◆ **Exercise details**
Would you please return the lines of the entries below starting at the line that has "ATOM 39 O O" and ending at the line that has "ATOM 52 C C", both included, exactly as they are?

◆ **Exercise data**
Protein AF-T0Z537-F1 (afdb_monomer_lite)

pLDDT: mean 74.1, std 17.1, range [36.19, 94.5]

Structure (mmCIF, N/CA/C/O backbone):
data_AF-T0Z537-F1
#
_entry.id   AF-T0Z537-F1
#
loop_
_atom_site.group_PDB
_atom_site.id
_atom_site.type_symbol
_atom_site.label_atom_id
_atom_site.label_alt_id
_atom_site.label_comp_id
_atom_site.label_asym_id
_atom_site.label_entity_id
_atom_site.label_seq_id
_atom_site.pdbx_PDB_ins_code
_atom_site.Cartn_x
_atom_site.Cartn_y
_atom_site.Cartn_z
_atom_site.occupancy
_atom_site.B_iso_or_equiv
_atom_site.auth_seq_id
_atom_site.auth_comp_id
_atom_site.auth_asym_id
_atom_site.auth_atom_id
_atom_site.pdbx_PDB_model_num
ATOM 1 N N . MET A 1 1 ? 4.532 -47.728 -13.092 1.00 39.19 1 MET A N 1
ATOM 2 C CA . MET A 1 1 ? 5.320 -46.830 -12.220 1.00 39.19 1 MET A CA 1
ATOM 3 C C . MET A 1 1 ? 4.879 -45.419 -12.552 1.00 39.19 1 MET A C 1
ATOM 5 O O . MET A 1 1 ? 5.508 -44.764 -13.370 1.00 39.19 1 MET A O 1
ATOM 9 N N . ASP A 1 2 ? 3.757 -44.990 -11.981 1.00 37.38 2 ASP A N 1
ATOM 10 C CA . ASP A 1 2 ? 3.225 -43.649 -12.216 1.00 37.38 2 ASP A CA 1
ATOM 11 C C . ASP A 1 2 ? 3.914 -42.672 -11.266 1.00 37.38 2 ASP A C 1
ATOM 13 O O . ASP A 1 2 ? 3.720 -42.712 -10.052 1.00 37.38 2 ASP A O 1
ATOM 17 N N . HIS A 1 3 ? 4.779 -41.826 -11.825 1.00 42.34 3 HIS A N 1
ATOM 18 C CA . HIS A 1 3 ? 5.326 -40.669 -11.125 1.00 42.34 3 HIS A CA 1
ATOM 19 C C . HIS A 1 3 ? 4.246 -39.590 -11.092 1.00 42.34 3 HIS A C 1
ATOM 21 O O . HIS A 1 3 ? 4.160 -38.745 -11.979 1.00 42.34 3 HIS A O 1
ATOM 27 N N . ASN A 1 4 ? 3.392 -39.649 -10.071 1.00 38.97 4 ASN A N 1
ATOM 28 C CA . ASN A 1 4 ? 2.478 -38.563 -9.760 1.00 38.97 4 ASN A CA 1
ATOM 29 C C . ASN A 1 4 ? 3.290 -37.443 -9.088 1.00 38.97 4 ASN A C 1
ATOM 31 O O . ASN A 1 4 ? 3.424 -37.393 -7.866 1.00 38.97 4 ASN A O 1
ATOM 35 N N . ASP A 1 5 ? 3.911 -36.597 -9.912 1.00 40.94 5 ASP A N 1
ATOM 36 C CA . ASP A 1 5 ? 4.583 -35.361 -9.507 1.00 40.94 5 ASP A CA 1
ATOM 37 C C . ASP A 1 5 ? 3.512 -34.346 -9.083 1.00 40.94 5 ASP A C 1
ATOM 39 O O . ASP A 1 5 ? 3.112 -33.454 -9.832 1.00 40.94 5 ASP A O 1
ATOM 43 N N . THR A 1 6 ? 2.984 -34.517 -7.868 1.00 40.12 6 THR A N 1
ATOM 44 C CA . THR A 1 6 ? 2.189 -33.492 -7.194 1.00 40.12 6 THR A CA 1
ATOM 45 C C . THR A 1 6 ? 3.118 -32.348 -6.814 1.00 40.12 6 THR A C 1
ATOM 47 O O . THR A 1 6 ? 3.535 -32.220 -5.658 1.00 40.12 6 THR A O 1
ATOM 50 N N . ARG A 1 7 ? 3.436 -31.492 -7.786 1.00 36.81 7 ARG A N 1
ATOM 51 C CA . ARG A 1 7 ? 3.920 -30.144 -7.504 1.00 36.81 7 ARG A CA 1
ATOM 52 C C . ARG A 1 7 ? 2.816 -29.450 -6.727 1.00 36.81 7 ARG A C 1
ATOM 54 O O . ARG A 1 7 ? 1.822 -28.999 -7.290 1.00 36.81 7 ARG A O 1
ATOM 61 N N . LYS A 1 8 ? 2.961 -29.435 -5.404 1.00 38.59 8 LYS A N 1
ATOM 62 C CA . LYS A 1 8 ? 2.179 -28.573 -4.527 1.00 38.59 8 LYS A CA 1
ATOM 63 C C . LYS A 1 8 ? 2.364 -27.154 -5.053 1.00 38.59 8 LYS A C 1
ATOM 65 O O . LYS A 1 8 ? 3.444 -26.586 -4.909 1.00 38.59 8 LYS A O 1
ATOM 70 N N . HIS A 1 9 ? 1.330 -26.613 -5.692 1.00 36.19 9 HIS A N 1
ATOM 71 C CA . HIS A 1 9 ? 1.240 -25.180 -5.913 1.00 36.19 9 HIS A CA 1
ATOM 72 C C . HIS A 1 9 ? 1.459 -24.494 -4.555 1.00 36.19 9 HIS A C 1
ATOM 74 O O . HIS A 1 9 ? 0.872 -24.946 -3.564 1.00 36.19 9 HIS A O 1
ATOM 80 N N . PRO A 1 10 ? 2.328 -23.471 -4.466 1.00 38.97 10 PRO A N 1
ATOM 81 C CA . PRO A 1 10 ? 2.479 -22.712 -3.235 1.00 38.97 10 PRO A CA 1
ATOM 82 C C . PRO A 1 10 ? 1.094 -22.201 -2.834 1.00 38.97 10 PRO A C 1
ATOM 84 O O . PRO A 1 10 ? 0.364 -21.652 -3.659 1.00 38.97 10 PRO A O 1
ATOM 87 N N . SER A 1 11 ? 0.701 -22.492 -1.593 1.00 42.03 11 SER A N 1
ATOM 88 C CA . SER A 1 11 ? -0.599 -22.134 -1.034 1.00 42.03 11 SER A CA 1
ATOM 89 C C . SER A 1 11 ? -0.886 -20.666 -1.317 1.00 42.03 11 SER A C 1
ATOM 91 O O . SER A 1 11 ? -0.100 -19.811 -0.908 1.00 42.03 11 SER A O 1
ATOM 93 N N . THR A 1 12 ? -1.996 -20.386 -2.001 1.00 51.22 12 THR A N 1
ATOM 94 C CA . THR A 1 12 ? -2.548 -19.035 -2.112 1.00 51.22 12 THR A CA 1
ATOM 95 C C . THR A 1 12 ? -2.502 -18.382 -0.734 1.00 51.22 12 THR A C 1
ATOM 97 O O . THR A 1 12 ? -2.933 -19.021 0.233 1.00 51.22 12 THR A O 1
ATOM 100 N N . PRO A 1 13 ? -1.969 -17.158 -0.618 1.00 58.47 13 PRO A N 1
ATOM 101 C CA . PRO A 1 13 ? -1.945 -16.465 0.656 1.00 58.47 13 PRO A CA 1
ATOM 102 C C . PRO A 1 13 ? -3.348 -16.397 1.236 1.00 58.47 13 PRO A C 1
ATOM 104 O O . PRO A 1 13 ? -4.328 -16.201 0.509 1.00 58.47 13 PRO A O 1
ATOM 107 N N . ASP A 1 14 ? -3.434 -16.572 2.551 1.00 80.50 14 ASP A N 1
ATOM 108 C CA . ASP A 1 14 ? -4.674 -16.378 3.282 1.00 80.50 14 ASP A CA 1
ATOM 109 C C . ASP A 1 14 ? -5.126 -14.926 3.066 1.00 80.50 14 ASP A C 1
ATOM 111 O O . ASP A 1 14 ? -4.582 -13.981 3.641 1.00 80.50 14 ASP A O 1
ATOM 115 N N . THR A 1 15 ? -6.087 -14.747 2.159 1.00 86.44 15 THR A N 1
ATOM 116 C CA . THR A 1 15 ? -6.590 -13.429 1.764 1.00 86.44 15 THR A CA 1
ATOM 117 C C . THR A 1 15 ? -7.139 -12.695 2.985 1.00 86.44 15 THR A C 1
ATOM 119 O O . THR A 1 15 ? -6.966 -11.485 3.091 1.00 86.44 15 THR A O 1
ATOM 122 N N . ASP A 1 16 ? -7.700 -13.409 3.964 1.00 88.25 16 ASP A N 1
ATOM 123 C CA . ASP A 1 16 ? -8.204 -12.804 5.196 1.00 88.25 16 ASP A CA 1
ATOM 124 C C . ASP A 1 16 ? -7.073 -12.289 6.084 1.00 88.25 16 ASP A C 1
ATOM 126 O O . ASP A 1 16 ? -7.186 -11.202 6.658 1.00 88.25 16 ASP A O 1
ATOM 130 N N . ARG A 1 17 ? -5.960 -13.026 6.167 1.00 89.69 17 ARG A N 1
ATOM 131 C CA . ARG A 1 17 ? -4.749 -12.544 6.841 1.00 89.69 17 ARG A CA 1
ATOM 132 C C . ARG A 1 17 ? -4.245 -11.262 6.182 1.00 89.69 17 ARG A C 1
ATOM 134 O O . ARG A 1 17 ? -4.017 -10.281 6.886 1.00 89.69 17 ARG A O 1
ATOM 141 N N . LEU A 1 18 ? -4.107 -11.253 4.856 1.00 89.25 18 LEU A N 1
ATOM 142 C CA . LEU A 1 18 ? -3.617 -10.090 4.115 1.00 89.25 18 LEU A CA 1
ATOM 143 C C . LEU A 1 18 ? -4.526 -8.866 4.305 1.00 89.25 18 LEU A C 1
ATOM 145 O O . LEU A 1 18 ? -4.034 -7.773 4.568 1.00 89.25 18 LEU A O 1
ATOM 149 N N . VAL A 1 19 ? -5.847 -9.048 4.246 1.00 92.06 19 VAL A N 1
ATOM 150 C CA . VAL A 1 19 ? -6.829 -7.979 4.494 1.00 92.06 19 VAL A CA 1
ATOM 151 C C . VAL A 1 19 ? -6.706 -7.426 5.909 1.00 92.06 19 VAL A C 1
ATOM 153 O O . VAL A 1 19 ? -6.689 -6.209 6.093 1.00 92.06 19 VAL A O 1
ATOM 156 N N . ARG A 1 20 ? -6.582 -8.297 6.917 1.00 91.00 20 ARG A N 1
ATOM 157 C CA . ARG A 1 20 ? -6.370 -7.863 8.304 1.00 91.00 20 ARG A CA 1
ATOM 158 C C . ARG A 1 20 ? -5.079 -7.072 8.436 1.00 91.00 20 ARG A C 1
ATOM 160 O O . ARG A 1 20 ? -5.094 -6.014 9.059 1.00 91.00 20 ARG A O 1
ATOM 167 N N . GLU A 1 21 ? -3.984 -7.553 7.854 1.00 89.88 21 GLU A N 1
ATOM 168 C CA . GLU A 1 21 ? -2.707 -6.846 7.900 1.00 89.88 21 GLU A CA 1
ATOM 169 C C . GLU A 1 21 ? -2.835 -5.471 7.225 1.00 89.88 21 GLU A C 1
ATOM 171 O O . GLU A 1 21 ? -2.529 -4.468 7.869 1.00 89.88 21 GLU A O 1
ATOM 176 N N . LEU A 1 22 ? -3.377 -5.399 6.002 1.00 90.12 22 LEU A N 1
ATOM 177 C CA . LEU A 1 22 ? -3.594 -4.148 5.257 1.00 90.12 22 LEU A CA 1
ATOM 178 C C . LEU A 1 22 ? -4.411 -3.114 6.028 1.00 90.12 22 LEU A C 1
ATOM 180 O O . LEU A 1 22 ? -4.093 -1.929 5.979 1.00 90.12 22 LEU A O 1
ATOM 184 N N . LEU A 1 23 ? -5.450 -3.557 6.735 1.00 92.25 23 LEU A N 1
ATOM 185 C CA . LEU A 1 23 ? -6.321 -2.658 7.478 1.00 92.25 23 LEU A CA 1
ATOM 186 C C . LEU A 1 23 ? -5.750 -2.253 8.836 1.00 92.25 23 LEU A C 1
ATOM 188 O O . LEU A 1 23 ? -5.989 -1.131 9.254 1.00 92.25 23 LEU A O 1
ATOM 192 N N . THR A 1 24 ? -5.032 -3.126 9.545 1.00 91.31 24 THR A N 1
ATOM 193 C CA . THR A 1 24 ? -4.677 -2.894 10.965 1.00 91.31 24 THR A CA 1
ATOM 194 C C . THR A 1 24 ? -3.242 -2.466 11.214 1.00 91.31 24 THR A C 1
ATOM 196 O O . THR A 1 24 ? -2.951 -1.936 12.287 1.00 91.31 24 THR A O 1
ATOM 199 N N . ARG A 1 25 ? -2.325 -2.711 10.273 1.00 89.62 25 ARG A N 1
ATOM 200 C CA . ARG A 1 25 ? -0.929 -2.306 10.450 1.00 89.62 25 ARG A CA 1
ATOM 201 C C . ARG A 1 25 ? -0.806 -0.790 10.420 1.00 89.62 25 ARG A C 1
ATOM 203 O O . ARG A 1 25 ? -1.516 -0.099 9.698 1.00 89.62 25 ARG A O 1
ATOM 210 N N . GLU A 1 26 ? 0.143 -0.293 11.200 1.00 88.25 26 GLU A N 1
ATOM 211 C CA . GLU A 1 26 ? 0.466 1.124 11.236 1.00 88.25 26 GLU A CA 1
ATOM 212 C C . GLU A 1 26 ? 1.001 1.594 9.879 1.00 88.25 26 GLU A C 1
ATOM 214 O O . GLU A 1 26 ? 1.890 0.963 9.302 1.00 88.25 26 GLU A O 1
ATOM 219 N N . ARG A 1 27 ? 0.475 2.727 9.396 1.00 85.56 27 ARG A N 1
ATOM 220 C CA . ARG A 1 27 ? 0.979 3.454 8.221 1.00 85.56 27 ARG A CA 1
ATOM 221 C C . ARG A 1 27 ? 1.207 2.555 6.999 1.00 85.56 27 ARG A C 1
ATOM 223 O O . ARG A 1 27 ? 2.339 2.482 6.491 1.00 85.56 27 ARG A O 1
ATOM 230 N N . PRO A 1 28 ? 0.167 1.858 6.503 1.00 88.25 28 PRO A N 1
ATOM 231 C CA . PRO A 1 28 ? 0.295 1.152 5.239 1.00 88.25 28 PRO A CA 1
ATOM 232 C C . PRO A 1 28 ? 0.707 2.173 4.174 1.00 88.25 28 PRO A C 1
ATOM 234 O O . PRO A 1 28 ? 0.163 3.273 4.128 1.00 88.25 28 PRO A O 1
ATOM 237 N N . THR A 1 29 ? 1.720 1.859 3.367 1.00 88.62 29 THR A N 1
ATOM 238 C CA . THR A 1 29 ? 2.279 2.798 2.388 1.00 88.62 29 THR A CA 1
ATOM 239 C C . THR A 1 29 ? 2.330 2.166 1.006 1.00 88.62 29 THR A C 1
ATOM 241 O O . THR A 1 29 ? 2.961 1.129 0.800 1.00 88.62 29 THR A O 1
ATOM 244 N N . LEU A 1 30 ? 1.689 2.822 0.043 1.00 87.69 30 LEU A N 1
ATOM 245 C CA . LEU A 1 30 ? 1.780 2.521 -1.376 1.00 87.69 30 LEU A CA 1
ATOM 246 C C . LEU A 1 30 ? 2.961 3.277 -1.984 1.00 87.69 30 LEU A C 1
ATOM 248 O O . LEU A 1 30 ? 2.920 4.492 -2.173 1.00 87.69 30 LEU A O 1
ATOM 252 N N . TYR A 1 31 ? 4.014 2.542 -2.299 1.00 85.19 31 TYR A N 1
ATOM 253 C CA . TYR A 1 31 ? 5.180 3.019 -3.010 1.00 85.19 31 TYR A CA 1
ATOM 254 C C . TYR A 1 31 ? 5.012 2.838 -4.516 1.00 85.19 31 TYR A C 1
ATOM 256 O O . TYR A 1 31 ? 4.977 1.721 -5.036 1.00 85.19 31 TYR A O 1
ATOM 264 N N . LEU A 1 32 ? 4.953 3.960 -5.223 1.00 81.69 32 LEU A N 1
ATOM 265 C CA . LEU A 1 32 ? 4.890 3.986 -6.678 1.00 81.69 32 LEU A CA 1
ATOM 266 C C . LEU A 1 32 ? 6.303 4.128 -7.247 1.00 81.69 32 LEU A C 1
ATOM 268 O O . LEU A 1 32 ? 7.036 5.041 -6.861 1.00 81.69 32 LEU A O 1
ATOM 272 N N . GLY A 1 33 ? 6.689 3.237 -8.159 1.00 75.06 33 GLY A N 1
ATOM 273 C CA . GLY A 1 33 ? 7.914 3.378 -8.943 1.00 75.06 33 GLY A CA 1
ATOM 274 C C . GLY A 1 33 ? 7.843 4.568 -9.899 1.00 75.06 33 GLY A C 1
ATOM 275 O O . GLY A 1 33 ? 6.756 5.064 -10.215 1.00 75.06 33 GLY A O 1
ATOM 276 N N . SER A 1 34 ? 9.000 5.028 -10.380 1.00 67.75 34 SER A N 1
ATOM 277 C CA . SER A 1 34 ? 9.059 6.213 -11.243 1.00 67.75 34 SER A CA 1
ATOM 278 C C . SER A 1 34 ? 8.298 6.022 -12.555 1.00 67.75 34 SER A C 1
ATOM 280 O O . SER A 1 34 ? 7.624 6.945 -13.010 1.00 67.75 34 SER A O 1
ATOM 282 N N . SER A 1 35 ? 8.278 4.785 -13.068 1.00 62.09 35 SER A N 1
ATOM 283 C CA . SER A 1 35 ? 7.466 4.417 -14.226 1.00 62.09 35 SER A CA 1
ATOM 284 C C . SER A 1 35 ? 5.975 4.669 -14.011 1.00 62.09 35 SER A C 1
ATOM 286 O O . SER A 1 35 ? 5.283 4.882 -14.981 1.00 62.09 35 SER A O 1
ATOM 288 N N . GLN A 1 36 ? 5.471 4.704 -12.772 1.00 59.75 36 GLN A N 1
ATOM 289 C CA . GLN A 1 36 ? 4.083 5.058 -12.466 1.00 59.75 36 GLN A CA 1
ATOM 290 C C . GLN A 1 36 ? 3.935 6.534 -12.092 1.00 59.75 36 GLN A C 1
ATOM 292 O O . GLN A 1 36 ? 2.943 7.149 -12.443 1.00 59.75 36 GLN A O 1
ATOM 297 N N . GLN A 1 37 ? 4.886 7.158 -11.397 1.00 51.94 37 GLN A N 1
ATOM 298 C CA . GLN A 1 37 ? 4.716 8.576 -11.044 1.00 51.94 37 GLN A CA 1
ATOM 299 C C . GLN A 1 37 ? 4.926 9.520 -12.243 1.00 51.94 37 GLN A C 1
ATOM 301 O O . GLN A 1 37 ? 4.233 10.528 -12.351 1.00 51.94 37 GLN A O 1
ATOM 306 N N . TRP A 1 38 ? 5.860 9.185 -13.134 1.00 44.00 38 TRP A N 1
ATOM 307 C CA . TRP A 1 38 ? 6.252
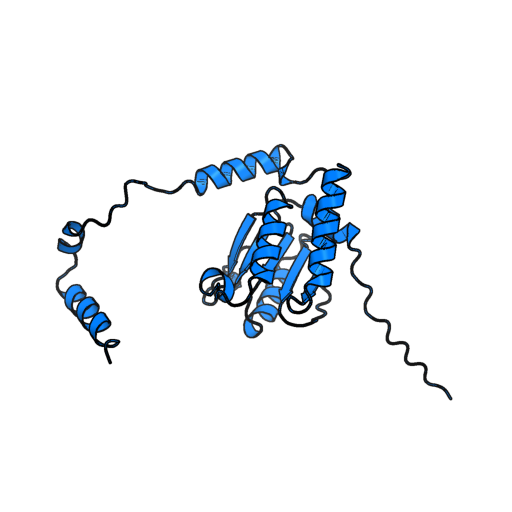 9.986 -14.303 1.00 44.00 38 TRP A CA 1
ATOM 308 C C . TRP A 1 38 ? 5.749 9.387 -15.623 1.00 44.00 38 TRP A C 1
ATOM 310 O O . TRP A 1 38 ? 5.766 10.056 -16.649 1.00 44.00 38 TRP A O 1
ATOM 320 N N . GLY A 1 39 ? 5.274 8.140 -15.569 1.00 43.47 39 GLY A N 1
ATOM 321 C CA . GLY A 1 39 ? 4.737 7.364 -16.682 1.00 43.47 39 GLY A CA 1
ATOM 322 C C . GLY A 1 39 ? 3.438 6.650 -16.313 1.00 43.47 39 GLY A C 1
ATOM 323 O O . GLY A 1 39 ? 3.257 5.473 -16.635 1.00 43.47 39 GLY A O 1
ATOM 324 N N . TRP A 1 40 ? 2.477 7.350 -15.692 1.00 46.09 40 TRP A N 1
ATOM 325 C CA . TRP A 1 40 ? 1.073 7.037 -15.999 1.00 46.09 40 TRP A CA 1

◆ **Answer to the problem**
ATOM 39 O O . ASP A 1 5 ? 3.112 -33.454 -9.832 1.00 40.94 5 ASP A O 1
ATOM 43 N N . THR A 1 6 ? 2.984 -34.517 -7.868 1.00 40.12 6 THR A N 1
ATOM 44 C CA . THR A 1 6 ? 2.189 -33.492 -7.194 1.00 40.12 6 THR A CA 1
ATOM 45 C C . THR A 1 6 ? 3.118 -32.348 -6.814 1.00 40.12 6 THR A C 1
ATOM 47 O O . THR A 1 6 ? 3.535 -32.220 -5.658 1.00 40.12 6 THR A O 1
ATOM 50 N N . ARG A 1 7 ? 3.436 -31.492 -7.786 1.00 36.81 7 ARG A N 1
ATOM 51 C CA . ARG A 1 7 ? 3.920 -30.144 -7.504 1.00 36.81 7 ARG A CA 1
ATOM 52 C C . ARG A 1 7 ? 2.816 -29.450 -6.727 1.00 36.81 7 ARG A C 1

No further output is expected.